Don’t be fooled by marketing. Read labels before deciding if the product you’re buying is worth its price.
Stay away from simple carbs
Simple carbs like white flour, white pasta, and white rice are easily broken down by the body into sugar, which can spike up your blood glucose levels. Stay away from these types and go for the good carbs like whole grains and potatoes.
Be aware of artificial sugars
Since lots of people are starting to get conscious about their diet, the diet industry tried to cater to people’s needs by introducing artificial sugars, which are much sweeter than sugar but contain fewer calories.
But the idea of tricking the brain into thinking that you’re consuming sugar can have negative effects. This can increase your sugar cravings, making it hard for you to avoid sugar completely. Make it a point to stick to your no sugar diet and avoid artificial sugars such as Splenda, stevia, equal, and others.

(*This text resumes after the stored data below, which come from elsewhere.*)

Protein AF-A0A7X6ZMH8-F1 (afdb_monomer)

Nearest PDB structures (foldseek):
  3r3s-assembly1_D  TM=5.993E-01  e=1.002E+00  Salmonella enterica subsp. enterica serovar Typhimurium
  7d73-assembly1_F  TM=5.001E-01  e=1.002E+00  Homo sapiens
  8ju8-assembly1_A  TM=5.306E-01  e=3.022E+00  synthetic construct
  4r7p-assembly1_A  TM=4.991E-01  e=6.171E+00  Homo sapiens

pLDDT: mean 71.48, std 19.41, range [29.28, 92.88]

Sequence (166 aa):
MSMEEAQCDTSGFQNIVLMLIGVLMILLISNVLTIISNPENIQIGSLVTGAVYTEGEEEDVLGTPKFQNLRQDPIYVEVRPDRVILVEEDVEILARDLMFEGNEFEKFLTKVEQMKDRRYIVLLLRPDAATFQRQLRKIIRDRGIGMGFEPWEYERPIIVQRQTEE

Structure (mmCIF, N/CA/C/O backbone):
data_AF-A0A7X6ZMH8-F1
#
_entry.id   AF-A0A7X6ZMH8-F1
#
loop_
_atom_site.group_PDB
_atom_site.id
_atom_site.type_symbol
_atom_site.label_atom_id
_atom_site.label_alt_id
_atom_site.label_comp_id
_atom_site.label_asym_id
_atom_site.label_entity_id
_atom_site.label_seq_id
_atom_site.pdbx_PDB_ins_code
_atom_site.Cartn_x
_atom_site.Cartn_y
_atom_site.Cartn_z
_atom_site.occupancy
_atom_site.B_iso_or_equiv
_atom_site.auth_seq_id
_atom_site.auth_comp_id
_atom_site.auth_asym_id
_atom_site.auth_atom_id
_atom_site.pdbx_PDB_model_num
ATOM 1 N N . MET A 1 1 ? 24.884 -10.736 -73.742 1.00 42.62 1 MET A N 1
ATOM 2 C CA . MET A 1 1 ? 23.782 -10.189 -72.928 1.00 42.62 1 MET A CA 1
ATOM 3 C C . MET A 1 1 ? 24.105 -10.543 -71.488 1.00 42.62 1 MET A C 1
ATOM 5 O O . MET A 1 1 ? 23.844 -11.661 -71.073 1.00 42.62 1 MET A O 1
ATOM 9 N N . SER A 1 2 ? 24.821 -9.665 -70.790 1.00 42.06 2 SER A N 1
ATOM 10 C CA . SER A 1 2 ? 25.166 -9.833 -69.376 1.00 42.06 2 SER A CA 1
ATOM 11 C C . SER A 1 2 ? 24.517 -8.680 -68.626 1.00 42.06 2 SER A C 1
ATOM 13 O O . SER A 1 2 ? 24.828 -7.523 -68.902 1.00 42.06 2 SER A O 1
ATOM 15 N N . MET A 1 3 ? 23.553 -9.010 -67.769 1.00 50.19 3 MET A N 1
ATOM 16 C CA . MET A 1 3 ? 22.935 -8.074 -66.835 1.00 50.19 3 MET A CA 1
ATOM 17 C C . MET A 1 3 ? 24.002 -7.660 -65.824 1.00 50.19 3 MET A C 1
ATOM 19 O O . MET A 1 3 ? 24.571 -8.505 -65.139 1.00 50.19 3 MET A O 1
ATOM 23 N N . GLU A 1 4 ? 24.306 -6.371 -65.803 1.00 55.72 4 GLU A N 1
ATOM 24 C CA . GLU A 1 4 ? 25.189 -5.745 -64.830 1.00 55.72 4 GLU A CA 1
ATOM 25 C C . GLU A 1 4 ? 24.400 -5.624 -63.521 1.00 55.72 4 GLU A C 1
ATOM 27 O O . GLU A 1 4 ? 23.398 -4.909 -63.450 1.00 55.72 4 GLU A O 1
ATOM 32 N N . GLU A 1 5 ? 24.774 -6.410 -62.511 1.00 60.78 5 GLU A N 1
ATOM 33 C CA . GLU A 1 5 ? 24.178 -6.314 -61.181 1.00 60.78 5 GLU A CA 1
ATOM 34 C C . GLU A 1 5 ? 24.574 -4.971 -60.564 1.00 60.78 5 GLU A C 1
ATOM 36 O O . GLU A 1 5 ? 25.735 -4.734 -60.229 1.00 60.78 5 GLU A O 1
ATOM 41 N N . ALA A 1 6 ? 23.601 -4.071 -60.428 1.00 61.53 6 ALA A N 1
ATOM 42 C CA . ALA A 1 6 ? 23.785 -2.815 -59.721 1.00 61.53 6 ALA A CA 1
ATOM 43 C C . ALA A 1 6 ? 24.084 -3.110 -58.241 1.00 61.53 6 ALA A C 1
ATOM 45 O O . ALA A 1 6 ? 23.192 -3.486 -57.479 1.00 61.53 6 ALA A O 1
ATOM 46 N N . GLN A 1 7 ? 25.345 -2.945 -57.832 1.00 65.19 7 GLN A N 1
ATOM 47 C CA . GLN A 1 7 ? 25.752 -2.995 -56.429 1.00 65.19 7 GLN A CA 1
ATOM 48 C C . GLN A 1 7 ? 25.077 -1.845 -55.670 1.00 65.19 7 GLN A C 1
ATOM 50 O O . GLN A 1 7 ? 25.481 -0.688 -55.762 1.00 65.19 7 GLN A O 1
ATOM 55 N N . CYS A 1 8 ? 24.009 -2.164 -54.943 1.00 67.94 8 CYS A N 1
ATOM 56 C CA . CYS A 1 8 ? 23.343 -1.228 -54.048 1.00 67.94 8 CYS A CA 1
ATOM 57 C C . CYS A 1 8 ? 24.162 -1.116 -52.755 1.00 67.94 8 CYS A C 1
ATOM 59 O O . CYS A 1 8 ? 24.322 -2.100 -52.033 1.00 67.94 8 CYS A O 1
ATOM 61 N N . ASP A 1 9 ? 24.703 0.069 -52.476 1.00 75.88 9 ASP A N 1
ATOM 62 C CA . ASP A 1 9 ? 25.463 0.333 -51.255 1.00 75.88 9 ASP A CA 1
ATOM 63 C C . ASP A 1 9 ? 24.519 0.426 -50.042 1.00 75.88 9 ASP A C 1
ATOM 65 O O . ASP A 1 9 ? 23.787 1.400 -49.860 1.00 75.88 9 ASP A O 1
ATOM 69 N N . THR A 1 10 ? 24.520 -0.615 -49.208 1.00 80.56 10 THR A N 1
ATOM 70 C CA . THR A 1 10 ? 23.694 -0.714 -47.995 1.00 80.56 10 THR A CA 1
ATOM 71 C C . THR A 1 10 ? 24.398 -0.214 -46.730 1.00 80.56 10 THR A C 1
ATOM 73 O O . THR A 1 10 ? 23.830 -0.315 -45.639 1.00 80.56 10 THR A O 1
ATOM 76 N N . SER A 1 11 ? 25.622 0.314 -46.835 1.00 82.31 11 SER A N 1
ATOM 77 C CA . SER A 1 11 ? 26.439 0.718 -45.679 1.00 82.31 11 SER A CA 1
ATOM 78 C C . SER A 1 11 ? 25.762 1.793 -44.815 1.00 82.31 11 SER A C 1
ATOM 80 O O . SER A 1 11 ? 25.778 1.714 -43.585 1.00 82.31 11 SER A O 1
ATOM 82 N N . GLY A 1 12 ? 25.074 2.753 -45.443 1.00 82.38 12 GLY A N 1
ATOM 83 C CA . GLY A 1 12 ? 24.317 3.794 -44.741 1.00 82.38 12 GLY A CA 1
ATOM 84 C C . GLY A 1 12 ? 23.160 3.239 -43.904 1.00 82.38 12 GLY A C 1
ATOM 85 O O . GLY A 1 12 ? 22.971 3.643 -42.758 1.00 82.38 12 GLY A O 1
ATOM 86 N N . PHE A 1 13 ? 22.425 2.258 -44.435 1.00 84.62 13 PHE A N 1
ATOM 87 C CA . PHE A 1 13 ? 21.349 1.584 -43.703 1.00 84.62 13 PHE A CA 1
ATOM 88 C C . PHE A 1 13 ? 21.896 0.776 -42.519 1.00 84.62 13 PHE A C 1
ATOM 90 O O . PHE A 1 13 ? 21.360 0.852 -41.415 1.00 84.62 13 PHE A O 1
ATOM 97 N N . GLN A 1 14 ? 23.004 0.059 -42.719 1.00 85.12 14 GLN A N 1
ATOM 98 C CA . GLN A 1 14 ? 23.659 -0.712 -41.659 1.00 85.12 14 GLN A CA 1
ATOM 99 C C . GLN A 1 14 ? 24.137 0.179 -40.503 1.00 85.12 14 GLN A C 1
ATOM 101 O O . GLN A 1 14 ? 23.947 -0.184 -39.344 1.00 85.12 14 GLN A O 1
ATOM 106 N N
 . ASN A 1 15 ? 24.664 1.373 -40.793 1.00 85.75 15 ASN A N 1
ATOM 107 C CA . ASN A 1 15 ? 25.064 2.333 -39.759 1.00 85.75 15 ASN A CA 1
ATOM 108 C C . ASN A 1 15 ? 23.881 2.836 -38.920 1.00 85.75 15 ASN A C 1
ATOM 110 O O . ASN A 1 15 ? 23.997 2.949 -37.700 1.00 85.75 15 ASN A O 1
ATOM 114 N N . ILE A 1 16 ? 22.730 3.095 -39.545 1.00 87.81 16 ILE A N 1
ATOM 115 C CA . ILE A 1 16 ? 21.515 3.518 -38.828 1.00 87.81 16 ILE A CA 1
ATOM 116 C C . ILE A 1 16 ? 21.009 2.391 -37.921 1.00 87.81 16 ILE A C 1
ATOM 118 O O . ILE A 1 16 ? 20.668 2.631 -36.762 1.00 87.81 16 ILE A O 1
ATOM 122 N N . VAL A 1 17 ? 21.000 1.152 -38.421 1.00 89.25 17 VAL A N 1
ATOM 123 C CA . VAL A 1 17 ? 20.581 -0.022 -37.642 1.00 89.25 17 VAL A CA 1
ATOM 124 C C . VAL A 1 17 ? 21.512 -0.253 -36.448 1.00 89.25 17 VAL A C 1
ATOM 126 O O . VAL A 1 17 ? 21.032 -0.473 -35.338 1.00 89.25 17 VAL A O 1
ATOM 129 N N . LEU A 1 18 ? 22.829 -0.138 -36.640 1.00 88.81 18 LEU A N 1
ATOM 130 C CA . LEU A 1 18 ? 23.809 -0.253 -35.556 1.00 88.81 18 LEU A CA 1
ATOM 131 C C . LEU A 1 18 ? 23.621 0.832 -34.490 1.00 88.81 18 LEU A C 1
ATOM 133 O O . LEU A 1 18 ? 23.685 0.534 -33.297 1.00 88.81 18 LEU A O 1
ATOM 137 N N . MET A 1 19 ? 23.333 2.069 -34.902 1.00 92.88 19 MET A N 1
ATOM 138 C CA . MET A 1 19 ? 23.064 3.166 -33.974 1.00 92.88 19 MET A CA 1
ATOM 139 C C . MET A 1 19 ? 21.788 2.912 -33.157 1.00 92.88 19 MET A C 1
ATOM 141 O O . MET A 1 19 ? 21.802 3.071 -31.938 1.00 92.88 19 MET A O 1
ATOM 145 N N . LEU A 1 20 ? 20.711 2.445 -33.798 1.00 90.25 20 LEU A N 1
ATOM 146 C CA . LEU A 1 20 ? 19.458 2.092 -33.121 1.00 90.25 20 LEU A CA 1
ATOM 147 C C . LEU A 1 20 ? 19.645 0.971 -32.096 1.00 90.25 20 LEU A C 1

Avoid quenching your thirst with sugary liquids
Don’t believe what commercials say. You can quench your thirst without having to grab for ice-cold carbonated drinks. Some studies show that cold and carbonated drinks are great at quenching your thirst but not the best at hydrating yourself. Instead, these drinks can actually dehydrate you.
Loads of sugars in sweetened and carbonated drinks cause more injury to the kidneys. And it’s the sugar in these drinks that give you an instant reprieve from the heat, which is unhealthy, of course.
If plain water is not enough to quench your thirst, make your own sparkling drink. Squeeze a slice of lemon in a glass of iced pure water. You not only get to alleviate your thirst but also hydrate yourself.
Prepare your own food
For convenience’s sake, canned goods or foods in packets are easy to prepare. You only have to open the container and, voila, instant food. But aside from artificial flavorings and preservatives you get from processed foods, they also contain loads of sugars.
The only way to ensure you’re not eating too much sugar is to cook your food. You can get different homemade and healthy recipes from the internet. So, there’s no need for you to worry about how this is done. Even if you have less talent in the kitchen, you still can make your own healthy food minus the sugar.